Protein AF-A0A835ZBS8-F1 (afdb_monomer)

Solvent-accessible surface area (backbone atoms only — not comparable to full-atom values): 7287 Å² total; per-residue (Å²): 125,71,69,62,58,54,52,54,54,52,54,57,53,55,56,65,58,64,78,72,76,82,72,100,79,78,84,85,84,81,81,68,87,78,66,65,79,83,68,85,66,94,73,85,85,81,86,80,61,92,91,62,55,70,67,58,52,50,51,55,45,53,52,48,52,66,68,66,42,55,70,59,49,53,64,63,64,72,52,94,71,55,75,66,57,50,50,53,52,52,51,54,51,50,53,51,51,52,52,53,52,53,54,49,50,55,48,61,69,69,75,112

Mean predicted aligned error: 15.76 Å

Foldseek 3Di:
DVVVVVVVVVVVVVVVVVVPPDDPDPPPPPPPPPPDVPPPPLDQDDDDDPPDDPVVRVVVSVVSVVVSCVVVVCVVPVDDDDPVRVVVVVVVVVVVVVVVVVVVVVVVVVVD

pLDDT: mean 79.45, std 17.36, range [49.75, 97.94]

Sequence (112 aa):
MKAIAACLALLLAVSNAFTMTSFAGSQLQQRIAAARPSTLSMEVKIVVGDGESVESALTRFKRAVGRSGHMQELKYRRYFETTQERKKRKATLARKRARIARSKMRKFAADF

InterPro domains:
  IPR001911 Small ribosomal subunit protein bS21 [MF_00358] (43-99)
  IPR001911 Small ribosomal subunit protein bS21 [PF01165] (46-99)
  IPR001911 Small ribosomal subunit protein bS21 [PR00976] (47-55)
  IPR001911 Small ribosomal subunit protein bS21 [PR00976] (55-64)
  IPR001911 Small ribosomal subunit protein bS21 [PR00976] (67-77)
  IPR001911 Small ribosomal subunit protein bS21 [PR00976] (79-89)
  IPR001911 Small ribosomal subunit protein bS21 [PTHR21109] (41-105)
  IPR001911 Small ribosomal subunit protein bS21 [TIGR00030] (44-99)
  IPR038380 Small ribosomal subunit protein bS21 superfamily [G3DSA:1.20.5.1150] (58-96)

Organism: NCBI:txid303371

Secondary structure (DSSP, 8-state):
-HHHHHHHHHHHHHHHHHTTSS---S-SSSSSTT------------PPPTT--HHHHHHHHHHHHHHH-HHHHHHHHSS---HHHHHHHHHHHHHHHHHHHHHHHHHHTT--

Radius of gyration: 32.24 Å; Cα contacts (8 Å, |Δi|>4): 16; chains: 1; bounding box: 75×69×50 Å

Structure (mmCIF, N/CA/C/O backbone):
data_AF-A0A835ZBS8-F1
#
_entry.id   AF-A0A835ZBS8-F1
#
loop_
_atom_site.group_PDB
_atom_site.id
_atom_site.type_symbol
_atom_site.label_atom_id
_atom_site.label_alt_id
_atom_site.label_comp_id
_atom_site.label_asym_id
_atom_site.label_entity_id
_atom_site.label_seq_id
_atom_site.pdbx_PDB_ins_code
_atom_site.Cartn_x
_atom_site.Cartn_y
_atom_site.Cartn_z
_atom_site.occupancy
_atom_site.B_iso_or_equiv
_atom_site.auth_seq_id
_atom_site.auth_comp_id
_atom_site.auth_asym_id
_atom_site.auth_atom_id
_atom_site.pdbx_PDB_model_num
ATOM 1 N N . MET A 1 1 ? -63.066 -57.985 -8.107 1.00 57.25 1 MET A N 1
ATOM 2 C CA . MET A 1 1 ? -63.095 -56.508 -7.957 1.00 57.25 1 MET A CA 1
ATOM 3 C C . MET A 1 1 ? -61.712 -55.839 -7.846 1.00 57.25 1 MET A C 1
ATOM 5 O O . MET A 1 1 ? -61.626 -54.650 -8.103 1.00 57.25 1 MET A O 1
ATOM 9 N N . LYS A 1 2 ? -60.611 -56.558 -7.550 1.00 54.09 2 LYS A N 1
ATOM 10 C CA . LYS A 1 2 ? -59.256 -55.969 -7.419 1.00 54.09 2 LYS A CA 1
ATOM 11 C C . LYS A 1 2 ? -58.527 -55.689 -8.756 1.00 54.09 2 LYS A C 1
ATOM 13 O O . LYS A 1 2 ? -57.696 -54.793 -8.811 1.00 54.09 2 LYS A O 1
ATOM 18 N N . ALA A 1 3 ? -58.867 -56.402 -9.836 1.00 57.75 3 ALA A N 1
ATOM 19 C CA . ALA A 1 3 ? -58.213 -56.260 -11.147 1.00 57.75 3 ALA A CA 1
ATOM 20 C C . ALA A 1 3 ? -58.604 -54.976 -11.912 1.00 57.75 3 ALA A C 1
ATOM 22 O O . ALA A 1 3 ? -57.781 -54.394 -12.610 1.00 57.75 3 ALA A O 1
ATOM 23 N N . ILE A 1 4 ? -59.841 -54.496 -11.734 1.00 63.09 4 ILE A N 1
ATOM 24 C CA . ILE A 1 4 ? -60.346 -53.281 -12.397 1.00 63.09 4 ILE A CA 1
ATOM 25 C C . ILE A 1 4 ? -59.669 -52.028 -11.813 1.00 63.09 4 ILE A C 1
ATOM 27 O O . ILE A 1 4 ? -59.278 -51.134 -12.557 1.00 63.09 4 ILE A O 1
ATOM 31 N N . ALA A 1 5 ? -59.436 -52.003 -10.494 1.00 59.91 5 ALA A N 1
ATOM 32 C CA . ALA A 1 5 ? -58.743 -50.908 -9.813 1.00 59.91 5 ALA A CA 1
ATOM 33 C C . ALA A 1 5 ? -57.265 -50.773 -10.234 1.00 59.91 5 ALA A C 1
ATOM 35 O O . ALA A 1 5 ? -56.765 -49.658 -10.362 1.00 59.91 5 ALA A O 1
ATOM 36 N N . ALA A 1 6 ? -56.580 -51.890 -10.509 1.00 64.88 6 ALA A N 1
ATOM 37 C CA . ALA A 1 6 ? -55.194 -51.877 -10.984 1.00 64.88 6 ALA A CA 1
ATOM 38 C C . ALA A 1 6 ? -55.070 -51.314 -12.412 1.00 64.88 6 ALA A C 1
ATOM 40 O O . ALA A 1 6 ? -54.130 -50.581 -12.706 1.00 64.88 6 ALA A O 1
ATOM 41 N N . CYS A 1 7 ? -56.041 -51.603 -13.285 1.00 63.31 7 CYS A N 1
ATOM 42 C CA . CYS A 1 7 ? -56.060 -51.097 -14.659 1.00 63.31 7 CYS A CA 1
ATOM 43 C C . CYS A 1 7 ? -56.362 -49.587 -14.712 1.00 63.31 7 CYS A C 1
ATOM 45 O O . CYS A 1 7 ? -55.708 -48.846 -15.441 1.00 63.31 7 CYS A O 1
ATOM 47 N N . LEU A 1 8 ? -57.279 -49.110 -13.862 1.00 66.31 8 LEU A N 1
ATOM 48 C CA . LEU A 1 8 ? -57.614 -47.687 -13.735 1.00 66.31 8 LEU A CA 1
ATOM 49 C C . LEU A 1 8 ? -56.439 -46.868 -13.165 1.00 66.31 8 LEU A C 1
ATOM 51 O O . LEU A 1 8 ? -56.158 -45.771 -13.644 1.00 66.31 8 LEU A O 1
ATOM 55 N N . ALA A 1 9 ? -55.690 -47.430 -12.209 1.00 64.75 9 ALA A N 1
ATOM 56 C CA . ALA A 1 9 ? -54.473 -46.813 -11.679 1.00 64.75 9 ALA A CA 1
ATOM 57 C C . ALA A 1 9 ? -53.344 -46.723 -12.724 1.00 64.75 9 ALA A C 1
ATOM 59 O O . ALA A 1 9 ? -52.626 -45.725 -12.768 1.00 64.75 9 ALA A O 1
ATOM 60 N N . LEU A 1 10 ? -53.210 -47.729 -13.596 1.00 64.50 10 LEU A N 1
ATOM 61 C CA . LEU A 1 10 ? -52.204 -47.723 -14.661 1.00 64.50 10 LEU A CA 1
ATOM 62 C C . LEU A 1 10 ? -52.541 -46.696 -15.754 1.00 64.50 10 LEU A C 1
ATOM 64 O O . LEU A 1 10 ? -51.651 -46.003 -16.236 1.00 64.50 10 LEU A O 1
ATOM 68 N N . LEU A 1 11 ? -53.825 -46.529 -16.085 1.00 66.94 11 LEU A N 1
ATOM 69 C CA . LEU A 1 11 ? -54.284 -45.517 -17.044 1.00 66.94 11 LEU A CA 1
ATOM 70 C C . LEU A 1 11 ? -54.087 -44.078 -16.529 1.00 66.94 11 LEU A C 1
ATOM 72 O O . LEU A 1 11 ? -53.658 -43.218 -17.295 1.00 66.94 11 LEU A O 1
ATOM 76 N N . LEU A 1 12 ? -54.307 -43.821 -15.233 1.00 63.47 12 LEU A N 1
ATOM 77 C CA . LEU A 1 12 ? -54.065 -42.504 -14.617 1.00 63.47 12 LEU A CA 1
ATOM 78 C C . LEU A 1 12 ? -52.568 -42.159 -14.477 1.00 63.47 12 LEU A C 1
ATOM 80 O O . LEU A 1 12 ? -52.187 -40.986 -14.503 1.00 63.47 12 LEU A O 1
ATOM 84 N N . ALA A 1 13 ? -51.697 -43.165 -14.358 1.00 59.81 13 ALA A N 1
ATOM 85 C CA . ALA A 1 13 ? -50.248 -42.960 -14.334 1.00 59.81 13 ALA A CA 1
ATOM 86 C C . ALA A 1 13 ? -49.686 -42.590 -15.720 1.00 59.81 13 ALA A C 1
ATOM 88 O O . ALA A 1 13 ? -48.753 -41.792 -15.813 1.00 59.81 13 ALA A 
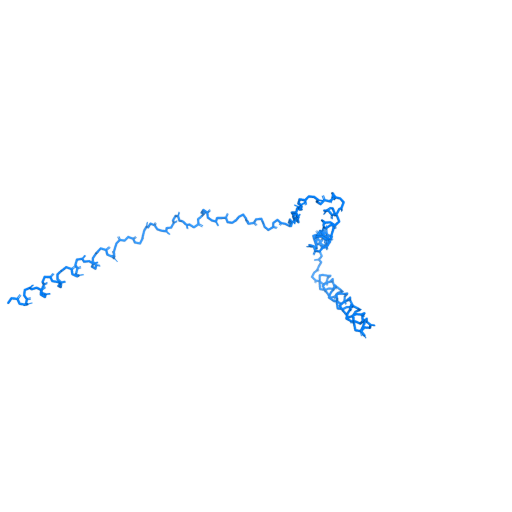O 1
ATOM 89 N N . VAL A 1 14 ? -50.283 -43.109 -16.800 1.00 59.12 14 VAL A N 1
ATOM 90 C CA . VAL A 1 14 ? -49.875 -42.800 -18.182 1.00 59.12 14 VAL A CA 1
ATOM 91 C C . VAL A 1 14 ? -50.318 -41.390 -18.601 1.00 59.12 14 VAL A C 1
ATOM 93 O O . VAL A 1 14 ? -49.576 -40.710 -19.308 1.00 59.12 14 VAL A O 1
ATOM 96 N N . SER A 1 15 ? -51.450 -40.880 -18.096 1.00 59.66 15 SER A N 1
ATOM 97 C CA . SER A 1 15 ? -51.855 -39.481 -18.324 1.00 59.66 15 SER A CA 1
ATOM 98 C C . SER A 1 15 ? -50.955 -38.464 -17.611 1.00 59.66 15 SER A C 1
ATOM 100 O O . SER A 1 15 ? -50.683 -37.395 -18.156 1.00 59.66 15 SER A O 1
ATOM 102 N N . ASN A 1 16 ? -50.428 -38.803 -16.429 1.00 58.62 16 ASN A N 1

### TASK DESCRIPTION
All lines above from the line with "ATOM 45 O O" through the line with "ATOM 59 O O", both included, are to be set down exactly, with nothing else.

### WRITTEN SOLUTION
ATOM 45 O O . CYS A 1 7 ? -55.708 -48.846 -15.441 1.00 63.31 7 CYS A O 1
ATOM 47 N N . LEU A 1 8 ? -57.279 -49.110 -13.862 1.00 66.31 8 LEU A N 1
ATOM 48 C CA . LEU A 1 8 ? -57.614 -47.687 -13.735 1.00 66.31 8 LEU A CA 1
ATOM 49 C C . LEU A 1 8 ? -56.439 -46.868 -13.165 1.00 66.31 8 LEU A C 1
ATOM 51 O O . LEU A 1 8 ? -56.158 -45.771 -13.644 1.00 66.31 8 LEU A O 1
ATOM 55 N N . ALA A 1 9 ? -55.690 -47.430 -12.209 1.00 64.75 9 ALA A N 1
ATOM 56 C CA . ALA A 1 9 ? -54.473 -46.813 -11.679 1.00 64.75 9 ALA A CA 1
ATOM 57 C C . ALA A 1 9 ? -53.344 -46.723 -12.724 1.00 64.75 9 ALA A C 1
ATOM 59 O O . ALA A 1 9 ? -52.626 -45.725 -12.768 1.00 64.75 9 ALA A O 1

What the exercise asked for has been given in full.